*What the task asks:* Only the lines below from the one containing "ATOM 192 O O" to the one containing "ATOM 224 C C" should be repeated, both included and unchanged.

*The input:*
▬▬▬▬▬▬▬▬▬▬

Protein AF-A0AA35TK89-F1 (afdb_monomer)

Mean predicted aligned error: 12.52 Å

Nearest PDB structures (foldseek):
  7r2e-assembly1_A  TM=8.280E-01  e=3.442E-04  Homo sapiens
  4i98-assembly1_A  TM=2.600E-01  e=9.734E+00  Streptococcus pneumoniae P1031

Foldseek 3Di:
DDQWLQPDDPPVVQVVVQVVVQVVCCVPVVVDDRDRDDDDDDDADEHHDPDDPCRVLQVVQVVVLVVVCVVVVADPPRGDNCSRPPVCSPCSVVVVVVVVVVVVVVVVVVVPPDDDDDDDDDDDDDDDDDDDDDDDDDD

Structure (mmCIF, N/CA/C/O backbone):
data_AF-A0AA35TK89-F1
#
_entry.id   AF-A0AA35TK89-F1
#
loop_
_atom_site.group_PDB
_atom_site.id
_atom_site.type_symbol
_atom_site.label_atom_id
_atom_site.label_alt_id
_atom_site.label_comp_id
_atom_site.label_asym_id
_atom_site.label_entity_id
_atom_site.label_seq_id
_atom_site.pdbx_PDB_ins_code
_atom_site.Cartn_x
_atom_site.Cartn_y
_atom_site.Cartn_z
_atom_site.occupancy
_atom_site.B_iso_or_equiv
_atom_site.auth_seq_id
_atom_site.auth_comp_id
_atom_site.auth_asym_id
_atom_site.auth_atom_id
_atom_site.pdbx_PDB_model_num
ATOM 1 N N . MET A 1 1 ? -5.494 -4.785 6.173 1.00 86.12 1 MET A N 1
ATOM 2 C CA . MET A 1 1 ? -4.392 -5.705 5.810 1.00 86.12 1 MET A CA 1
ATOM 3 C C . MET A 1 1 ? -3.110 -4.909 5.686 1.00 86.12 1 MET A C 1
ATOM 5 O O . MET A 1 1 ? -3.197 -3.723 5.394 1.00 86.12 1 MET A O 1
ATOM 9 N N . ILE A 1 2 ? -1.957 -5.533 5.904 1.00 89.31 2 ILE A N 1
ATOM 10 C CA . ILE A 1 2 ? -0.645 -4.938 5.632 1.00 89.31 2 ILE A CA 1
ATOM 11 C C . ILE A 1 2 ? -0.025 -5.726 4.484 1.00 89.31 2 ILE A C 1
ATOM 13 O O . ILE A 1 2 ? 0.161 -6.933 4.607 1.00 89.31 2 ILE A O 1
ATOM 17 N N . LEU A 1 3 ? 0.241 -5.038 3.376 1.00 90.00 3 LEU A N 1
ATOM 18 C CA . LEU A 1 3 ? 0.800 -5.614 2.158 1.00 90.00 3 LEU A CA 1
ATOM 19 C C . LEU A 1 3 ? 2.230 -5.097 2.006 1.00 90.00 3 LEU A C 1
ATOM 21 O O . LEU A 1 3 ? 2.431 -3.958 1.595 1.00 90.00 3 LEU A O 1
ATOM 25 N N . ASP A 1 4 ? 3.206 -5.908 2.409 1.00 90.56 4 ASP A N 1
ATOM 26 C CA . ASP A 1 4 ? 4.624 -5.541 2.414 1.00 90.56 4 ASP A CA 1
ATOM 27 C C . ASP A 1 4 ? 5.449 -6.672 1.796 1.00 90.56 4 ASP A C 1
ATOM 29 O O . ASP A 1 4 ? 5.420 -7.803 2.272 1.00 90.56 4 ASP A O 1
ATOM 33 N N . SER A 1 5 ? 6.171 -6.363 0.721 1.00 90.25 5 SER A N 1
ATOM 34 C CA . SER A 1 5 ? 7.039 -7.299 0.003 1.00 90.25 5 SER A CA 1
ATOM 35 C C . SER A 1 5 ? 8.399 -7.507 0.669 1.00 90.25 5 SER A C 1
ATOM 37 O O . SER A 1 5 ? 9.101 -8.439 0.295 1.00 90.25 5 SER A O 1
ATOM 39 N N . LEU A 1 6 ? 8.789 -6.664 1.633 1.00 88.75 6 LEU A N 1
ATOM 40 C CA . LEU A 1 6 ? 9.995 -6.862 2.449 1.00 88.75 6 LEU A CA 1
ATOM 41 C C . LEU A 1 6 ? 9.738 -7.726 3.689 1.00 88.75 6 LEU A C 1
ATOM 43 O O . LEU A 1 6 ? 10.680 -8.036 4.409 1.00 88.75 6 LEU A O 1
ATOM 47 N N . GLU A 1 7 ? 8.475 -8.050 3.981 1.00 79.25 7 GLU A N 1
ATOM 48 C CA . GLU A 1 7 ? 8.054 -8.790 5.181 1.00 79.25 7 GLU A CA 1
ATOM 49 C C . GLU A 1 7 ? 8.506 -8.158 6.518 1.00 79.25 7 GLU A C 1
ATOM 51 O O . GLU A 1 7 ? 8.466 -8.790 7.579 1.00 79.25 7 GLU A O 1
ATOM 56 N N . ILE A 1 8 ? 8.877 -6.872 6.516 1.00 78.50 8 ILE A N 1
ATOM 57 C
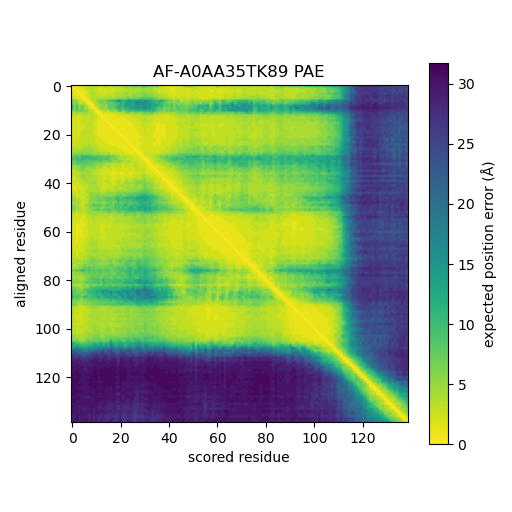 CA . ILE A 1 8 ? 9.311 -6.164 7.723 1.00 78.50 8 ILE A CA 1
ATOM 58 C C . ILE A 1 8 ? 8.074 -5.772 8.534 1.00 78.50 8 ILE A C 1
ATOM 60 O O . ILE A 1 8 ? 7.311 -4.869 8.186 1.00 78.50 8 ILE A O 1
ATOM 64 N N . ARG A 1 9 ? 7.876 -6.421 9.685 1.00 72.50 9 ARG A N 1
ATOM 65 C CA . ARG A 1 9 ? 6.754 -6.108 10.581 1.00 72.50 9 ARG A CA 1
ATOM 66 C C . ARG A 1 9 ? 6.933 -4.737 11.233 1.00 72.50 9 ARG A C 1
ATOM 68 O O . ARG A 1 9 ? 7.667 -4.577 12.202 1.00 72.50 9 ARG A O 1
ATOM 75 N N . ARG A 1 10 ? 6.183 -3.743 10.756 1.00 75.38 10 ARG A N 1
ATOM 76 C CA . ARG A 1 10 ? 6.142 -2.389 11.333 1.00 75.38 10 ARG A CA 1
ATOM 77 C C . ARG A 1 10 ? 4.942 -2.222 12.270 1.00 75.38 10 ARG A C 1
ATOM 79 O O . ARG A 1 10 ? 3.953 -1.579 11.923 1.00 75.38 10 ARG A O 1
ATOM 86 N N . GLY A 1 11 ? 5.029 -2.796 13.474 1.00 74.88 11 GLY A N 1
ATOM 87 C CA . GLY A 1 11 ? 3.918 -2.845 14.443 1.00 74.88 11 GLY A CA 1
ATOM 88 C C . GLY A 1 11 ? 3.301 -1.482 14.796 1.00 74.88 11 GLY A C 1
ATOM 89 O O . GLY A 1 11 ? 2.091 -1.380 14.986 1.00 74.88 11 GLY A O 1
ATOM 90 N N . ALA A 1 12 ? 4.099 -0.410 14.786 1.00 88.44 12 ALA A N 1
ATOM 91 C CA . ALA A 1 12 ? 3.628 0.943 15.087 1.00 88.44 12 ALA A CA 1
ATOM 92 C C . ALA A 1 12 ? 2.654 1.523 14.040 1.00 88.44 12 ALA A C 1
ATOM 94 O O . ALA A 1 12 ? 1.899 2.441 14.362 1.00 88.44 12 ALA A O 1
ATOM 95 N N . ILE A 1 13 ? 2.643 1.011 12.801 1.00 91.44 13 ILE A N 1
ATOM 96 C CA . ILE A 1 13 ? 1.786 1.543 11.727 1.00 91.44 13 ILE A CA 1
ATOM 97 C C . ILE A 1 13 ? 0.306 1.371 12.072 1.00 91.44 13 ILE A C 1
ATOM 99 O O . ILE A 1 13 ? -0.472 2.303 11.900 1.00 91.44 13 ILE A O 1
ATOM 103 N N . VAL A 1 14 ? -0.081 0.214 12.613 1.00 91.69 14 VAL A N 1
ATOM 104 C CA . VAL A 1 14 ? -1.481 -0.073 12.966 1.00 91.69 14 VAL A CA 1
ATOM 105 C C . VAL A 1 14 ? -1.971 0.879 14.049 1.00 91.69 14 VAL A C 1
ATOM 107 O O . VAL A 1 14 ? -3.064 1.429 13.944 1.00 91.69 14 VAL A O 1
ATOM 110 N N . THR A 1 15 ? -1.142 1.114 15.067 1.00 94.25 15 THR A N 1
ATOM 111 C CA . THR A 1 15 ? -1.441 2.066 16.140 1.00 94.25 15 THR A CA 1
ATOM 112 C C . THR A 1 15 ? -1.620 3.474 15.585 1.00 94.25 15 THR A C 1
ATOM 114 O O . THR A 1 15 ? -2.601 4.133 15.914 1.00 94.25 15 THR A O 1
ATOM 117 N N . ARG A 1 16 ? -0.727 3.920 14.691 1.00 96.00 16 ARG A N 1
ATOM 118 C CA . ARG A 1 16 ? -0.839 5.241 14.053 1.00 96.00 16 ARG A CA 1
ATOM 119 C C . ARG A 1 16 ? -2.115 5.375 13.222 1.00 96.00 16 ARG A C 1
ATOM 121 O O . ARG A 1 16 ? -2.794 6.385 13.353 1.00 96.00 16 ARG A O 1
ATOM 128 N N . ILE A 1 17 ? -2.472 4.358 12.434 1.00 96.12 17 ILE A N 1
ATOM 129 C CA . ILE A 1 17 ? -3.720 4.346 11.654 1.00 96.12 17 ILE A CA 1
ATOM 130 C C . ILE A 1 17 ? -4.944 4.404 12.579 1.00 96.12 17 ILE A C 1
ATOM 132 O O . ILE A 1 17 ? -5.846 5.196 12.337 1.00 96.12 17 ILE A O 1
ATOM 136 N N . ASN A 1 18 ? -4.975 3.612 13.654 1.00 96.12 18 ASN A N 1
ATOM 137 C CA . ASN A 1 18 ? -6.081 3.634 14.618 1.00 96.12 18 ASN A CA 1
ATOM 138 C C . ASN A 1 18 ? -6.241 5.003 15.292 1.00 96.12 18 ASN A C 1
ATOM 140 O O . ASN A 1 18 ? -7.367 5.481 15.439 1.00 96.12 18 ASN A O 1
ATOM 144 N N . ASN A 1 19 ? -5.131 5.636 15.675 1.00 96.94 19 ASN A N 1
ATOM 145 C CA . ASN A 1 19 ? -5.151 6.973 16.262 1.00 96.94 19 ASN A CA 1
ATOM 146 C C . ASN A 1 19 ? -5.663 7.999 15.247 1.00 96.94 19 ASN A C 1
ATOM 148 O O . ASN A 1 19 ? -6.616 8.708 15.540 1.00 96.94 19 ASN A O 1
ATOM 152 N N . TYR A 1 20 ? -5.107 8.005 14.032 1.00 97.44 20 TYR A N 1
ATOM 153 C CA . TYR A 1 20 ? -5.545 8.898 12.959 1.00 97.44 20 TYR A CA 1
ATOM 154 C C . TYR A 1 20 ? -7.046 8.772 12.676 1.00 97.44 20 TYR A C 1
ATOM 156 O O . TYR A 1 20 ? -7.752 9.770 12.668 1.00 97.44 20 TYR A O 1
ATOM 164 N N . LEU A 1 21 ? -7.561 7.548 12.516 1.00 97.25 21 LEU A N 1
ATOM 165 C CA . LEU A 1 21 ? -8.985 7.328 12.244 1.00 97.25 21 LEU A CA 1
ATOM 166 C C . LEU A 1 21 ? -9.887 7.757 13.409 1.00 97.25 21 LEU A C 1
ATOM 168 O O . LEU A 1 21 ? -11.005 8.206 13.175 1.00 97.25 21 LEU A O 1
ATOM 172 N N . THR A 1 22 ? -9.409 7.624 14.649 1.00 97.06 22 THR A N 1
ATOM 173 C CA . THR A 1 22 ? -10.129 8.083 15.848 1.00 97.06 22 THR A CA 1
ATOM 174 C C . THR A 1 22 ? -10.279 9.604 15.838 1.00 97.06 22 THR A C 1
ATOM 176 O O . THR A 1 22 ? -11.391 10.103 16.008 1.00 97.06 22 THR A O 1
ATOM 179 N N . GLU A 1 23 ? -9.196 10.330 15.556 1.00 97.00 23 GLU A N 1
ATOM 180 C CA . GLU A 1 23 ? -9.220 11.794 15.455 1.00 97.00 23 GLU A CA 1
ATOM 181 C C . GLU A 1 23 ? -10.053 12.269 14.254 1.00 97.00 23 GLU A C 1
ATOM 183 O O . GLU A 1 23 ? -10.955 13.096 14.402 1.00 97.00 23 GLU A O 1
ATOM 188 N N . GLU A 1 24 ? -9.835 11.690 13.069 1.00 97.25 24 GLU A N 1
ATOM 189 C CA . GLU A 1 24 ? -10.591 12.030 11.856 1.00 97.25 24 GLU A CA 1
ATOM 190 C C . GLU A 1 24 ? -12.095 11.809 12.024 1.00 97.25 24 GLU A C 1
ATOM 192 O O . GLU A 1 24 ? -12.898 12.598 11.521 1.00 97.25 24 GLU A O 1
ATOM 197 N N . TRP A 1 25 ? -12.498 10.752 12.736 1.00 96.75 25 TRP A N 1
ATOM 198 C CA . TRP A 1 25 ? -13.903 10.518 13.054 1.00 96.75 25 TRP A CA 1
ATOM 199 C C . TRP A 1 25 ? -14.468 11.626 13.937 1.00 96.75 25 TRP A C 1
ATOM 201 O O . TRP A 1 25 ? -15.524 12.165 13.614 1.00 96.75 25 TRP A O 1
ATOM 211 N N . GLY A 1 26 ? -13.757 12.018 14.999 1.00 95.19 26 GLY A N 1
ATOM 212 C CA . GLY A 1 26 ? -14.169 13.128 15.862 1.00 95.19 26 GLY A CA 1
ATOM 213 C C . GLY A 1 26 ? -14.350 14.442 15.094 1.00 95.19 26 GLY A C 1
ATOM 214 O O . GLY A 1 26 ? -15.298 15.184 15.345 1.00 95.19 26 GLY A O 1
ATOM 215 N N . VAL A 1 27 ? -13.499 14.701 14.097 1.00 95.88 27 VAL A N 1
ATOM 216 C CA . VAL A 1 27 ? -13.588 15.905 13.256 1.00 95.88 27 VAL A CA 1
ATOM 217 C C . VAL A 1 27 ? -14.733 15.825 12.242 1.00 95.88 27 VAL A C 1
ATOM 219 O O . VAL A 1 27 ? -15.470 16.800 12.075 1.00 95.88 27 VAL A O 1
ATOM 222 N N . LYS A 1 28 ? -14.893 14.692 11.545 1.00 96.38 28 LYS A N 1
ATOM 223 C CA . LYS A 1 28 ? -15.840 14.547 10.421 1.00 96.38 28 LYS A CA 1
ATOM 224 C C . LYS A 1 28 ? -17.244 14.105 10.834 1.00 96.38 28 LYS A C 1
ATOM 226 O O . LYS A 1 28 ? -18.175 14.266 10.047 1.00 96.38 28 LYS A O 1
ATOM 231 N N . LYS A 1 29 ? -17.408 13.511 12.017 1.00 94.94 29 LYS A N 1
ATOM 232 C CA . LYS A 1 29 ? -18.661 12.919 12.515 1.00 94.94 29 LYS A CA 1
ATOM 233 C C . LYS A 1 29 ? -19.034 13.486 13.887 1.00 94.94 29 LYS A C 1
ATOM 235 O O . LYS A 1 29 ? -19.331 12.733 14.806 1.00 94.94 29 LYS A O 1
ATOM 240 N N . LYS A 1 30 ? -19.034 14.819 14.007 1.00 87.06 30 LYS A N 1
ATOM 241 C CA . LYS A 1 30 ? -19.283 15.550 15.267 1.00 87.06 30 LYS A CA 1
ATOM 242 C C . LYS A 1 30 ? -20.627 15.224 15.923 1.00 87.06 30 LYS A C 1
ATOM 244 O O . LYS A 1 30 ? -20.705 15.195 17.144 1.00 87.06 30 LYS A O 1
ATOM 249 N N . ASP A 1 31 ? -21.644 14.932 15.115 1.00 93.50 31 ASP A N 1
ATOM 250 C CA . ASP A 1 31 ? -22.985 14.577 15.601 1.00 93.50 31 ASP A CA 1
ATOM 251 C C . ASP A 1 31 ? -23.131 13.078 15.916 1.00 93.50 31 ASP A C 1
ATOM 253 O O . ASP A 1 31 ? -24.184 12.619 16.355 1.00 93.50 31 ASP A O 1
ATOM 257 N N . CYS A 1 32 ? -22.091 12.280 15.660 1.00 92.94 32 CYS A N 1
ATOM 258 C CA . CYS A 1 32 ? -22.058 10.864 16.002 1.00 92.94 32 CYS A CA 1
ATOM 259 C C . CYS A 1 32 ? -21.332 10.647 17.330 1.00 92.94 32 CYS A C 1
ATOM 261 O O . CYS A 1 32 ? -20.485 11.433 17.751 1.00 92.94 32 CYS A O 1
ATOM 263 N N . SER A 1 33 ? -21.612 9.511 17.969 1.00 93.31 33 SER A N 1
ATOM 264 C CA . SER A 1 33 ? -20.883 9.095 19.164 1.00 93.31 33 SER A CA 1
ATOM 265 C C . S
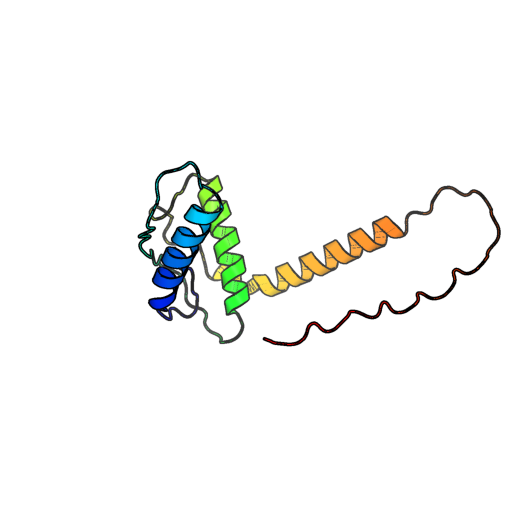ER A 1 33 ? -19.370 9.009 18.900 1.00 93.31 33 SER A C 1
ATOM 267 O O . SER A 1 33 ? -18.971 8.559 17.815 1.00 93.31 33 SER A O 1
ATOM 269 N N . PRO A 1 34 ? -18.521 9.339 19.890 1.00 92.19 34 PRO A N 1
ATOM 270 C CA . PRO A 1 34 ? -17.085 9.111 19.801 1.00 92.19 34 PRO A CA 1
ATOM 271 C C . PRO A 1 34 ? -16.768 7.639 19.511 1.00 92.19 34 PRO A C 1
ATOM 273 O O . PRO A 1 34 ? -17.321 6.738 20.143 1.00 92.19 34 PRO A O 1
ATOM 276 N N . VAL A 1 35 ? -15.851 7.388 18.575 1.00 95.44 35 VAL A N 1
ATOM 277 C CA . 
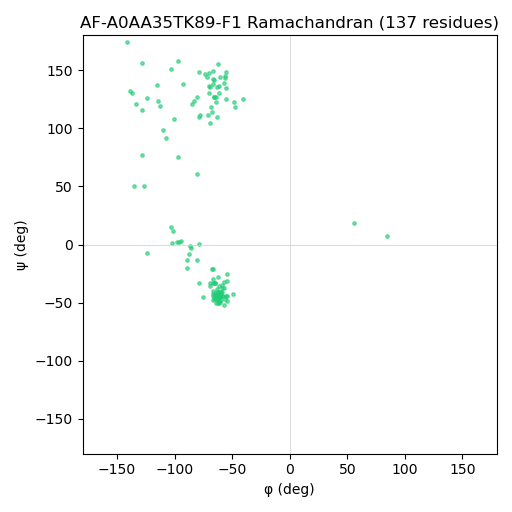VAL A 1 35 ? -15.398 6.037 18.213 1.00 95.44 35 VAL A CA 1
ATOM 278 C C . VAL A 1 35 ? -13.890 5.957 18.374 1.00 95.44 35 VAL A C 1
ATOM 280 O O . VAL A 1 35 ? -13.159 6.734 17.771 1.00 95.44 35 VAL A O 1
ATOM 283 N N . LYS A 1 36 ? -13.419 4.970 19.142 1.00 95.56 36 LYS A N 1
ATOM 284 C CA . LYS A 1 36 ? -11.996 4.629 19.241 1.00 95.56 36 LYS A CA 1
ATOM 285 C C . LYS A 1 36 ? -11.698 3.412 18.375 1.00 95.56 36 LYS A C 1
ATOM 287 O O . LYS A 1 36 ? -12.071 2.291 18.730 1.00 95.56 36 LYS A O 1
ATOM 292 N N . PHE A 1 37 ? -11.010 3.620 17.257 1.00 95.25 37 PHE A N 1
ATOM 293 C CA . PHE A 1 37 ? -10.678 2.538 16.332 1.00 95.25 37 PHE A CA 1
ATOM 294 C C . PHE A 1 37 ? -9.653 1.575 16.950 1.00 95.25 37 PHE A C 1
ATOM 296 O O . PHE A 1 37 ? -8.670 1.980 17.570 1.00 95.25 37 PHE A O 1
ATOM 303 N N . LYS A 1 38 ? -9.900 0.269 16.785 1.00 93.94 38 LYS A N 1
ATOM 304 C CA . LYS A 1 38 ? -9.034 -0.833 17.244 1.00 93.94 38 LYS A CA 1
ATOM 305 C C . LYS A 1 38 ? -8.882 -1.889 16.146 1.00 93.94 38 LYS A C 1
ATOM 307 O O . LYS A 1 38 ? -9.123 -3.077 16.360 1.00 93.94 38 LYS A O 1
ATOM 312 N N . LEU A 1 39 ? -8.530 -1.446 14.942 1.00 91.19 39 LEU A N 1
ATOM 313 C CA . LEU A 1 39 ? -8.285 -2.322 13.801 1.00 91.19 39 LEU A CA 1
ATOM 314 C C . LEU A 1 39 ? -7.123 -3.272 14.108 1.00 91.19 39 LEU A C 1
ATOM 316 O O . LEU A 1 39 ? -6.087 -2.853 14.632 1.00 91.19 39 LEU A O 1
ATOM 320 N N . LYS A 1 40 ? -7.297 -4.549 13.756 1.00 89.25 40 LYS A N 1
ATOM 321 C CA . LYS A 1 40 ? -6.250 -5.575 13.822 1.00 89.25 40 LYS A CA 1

▬▬▬▬▬▬▬▬▬▬

*Response below:*
ATOM 192 O O . GLU A 1 24 ? -12.898 12.598 11.521 1.00 97.25 24 GLU A O 1
ATOM 197 N N . TRP A 1 25 ? -12.498 10.752 12.736 1.00 96.75 25 TRP A N 1
ATOM 198 C CA . TRP A 1 25 ? -13.903 10.518 13.054 1.00 96.75 25 TRP A CA 1
ATOM 199 C C . TRP A 1 25 ? -14.468 11.626 13.937 1.00 96.75 25 TRP A C 1
ATOM 201 O O . TRP A 1 25 ? -15.524 12.165 13.614 1.00 96.75 25 TRP A O 1
ATOM 211 N N . GLY A 1 26 ? -13.757 12.018 14.999 1.00 95.19 26 GLY A N 1
ATOM 212 C CA . GLY A 1 26 ? -14.169 13.128 15.862 1.00 95.19 26 GLY A CA 1
ATOM 213 C C . GLY A 1 26 ? -14.350 14.442 15.094 1.00 95.19 26 GLY A C 1
ATOM 214 O O . GLY A 1 26 ? -15.298 15.184 15.345 1.00 95.19 26 GLY A O 1
ATOM 215 N N . VAL A 1 27 ? -13.499 14.701 14.097 1.00 95.88 27 VAL A N 1
ATOM 216 C CA . VAL A 1 27 ? -13.588 15.905 13.256 1.00 95.88 27 VAL A CA 1
ATOM 217 C C . VAL A 1 27 ? -14.733 15.825 12.242 1.00 95.88 27 VAL A C 1
ATOM 219 O O . VAL A 1 27 ? -15.470 16.800 12.075 1.00 95.88 27 VAL A O 1
ATOM 222 N N . LYS A 1 28 ? -14.893 14.692 11.545 1.00 96.38 28 LYS A N 1
ATOM 223 C CA . LYS A 1 28 ? -15.840 14.547 10.421 1.00 96.38 28 LYS A CA 1
ATOM 224 C C . LYS A 1 28 ? -17.244 14.105 10.834 1.00 96.38 28 LYS A C 1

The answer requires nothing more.